* Record extracts:
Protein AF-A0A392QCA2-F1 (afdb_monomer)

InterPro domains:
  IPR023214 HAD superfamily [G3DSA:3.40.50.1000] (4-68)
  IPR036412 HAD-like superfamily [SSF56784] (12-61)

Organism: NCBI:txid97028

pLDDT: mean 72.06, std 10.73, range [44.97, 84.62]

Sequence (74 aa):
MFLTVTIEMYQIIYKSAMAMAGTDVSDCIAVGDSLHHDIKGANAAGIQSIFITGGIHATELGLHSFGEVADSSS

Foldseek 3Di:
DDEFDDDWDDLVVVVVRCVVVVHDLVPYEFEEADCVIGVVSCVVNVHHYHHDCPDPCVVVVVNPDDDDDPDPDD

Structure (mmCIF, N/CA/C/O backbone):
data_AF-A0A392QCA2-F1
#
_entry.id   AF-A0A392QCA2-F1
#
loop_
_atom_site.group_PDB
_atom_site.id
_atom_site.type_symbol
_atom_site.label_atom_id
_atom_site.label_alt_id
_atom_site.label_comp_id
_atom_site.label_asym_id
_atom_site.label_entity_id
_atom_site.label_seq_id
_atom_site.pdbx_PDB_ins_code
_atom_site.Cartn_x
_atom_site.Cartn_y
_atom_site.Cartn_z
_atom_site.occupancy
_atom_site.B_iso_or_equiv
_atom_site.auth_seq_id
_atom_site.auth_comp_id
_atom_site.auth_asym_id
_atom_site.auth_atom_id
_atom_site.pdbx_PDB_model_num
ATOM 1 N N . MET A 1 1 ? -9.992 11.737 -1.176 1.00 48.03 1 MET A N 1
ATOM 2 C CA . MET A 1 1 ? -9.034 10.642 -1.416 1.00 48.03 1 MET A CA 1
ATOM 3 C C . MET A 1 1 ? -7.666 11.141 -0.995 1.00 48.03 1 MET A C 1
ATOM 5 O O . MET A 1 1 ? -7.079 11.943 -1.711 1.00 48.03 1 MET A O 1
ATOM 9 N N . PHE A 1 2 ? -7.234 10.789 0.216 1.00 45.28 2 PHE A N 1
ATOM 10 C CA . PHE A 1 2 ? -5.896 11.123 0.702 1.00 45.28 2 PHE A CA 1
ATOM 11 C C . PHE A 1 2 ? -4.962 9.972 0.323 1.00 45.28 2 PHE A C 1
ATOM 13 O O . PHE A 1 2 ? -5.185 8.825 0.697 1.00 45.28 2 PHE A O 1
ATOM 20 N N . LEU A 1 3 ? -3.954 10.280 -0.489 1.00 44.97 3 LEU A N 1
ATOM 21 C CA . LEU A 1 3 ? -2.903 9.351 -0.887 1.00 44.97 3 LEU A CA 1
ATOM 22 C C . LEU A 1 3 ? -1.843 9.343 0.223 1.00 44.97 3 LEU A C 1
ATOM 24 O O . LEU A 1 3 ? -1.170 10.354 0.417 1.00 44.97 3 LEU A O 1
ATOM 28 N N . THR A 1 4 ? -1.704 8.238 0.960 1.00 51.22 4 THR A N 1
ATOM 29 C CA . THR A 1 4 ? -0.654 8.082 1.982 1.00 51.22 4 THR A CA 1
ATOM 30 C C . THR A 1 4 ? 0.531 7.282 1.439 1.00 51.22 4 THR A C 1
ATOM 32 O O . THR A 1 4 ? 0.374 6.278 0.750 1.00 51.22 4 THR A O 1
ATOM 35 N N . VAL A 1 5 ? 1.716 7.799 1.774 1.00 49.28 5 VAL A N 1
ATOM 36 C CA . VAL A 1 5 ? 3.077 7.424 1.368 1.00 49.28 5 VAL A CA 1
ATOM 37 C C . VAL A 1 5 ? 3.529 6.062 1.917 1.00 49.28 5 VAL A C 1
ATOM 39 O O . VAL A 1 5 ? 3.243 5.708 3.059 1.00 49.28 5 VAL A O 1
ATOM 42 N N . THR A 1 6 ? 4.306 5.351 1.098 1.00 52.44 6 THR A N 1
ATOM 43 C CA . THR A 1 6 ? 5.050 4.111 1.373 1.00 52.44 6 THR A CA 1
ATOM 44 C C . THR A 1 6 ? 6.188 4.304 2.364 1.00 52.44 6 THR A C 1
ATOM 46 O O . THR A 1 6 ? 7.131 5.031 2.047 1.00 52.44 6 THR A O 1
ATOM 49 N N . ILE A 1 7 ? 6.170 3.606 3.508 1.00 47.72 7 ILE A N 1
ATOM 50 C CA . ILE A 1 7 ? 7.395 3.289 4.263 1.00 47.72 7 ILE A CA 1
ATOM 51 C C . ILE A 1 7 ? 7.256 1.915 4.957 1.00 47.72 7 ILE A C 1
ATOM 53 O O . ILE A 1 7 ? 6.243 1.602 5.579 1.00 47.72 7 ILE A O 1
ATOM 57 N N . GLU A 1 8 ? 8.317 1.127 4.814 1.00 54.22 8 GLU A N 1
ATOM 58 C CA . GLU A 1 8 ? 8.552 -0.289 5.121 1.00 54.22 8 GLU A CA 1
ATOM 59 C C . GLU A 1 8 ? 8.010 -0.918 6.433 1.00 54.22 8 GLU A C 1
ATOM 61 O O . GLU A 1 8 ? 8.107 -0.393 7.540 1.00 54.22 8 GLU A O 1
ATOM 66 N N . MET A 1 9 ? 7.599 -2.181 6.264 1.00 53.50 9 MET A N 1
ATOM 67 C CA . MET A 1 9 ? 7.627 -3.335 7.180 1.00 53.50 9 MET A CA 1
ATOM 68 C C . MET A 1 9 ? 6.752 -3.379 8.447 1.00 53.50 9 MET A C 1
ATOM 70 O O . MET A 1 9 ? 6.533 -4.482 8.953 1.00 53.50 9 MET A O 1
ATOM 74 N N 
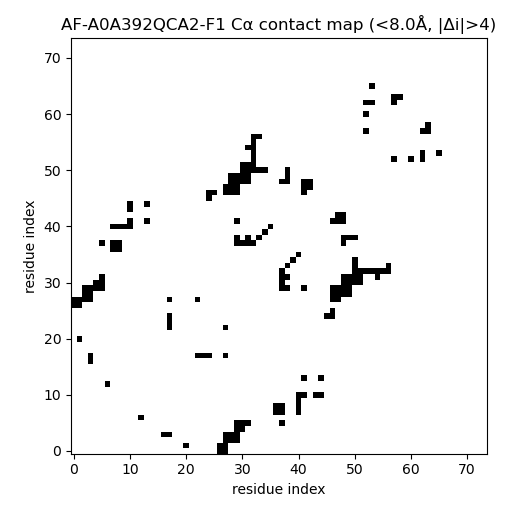. TYR A 1 10 ? 6.174 -2.278 8.946 1.00 62.41 10 TYR A N 1
ATOM 75 C CA . TYR A 1 10 ? 5.435 -2.338 10.222 1.00 62.41 10 TYR A CA 1
ATOM 76 C C . TYR A 1 10 ? 4.051 -1.682 10.221 1.00 62.41 10 TYR A C 1
ATOM 78 O O . TYR A 1 10 ? 3.884 -0.495 9.964 1.00 62.41 10 TYR A O 1
ATOM 86 N N . GLN A 1 11 ? 3.054 -2.463 10.657 1.00 66.94 11 GLN A N 1
ATOM 87 C CA . GLN A 1 11 ? 1.648 -2.085 10.890 1.00 66.94 11 GLN A CA 1
ATOM 88 C C . GLN A 1 11 ? 1.498 -0.781 11.702 1.00 66.94 11 GLN A C 1
ATOM 90 O O . GLN A 1 11 ? 0.532 -0.037 11.535 1.00 66.94 11 GLN A O 1
ATOM 95 N N . ILE A 1 12 ? 2.470 -0.492 12.573 1.00 74.38 12 ILE A N 1
ATOM 96 C CA . ILE A 1 12 ? 2.498 0.722 13.389 1.00 74.38 12 ILE A CA 1
ATOM 97 C C . ILE A 1 12 ? 2.662 1.993 12.551 1.00 74.38 12 ILE A C 1
ATOM 99 O O . ILE A 1 12 ? 2.079 3.015 12.889 1.00 74.38 12 ILE A O 1
ATOM 103 N N . ILE A 1 13 ? 3.372 1.916 11.426 1.00 75.19 13 ILE A N 1
ATOM 104 C CA . ILE A 1 13 ? 3.639 3.058 10.549 1.00 75.19 13 ILE A CA 1
ATOM 105 C C . ILE A 1 13 ? 2.361 3.475 9.833 1.00 75.19 13 ILE A C 1
ATOM 107 O O . ILE A 1 13 ? 2.039 4.658 9.811 1.00 75.19 13 ILE A O 1
ATOM 111 N N . TYR A 1 14 ? 1.579 2.511 9.34
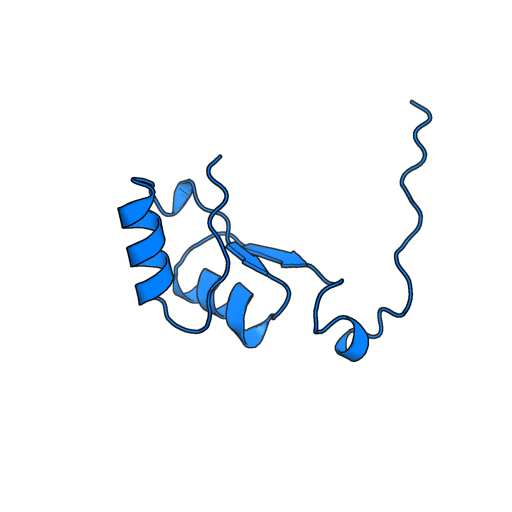3 1.00 72.81 14 TYR A N 1
ATOM 112 C CA . TYR A 1 14 ? 0.266 2.784 8.762 1.00 72.81 14 TYR A CA 1
ATOM 113 C C . TYR A 1 14 ? -0.656 3.481 9.768 1.00 72.81 14 TYR A C 1
ATOM 115 O O . TYR A 1 14 ? -1.271 4.494 9.445 1.00 72.81 14 TYR A O 1
ATOM 123 N N . LYS A 1 15 ? -0.700 2.999 11.018 1.00 76.50 15 LYS A N 1
ATOM 124 C CA . LYS A 1 15 ? -1.491 3.634 12.086 1.00 76.50 15 LYS A CA 1
ATOM 125 C C . LYS A 1 15 ? -1.016 5.052 12.394 1.00 76.50 15 LYS A C 1
ATOM 127 O O . LYS A 1 15 ? -1.843 5.947 12.534 1.00 76.50 15 LYS A O 1
ATOM 132 N N . SER A 1 16 ? 0.296 5.270 12.464 1.00 81.06 16 SER A N 1
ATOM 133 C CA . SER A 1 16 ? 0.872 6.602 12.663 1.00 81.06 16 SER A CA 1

* To do: State the number of lines holding the word "superfamily" in the listing. Add nothing else.

* Completed task: 2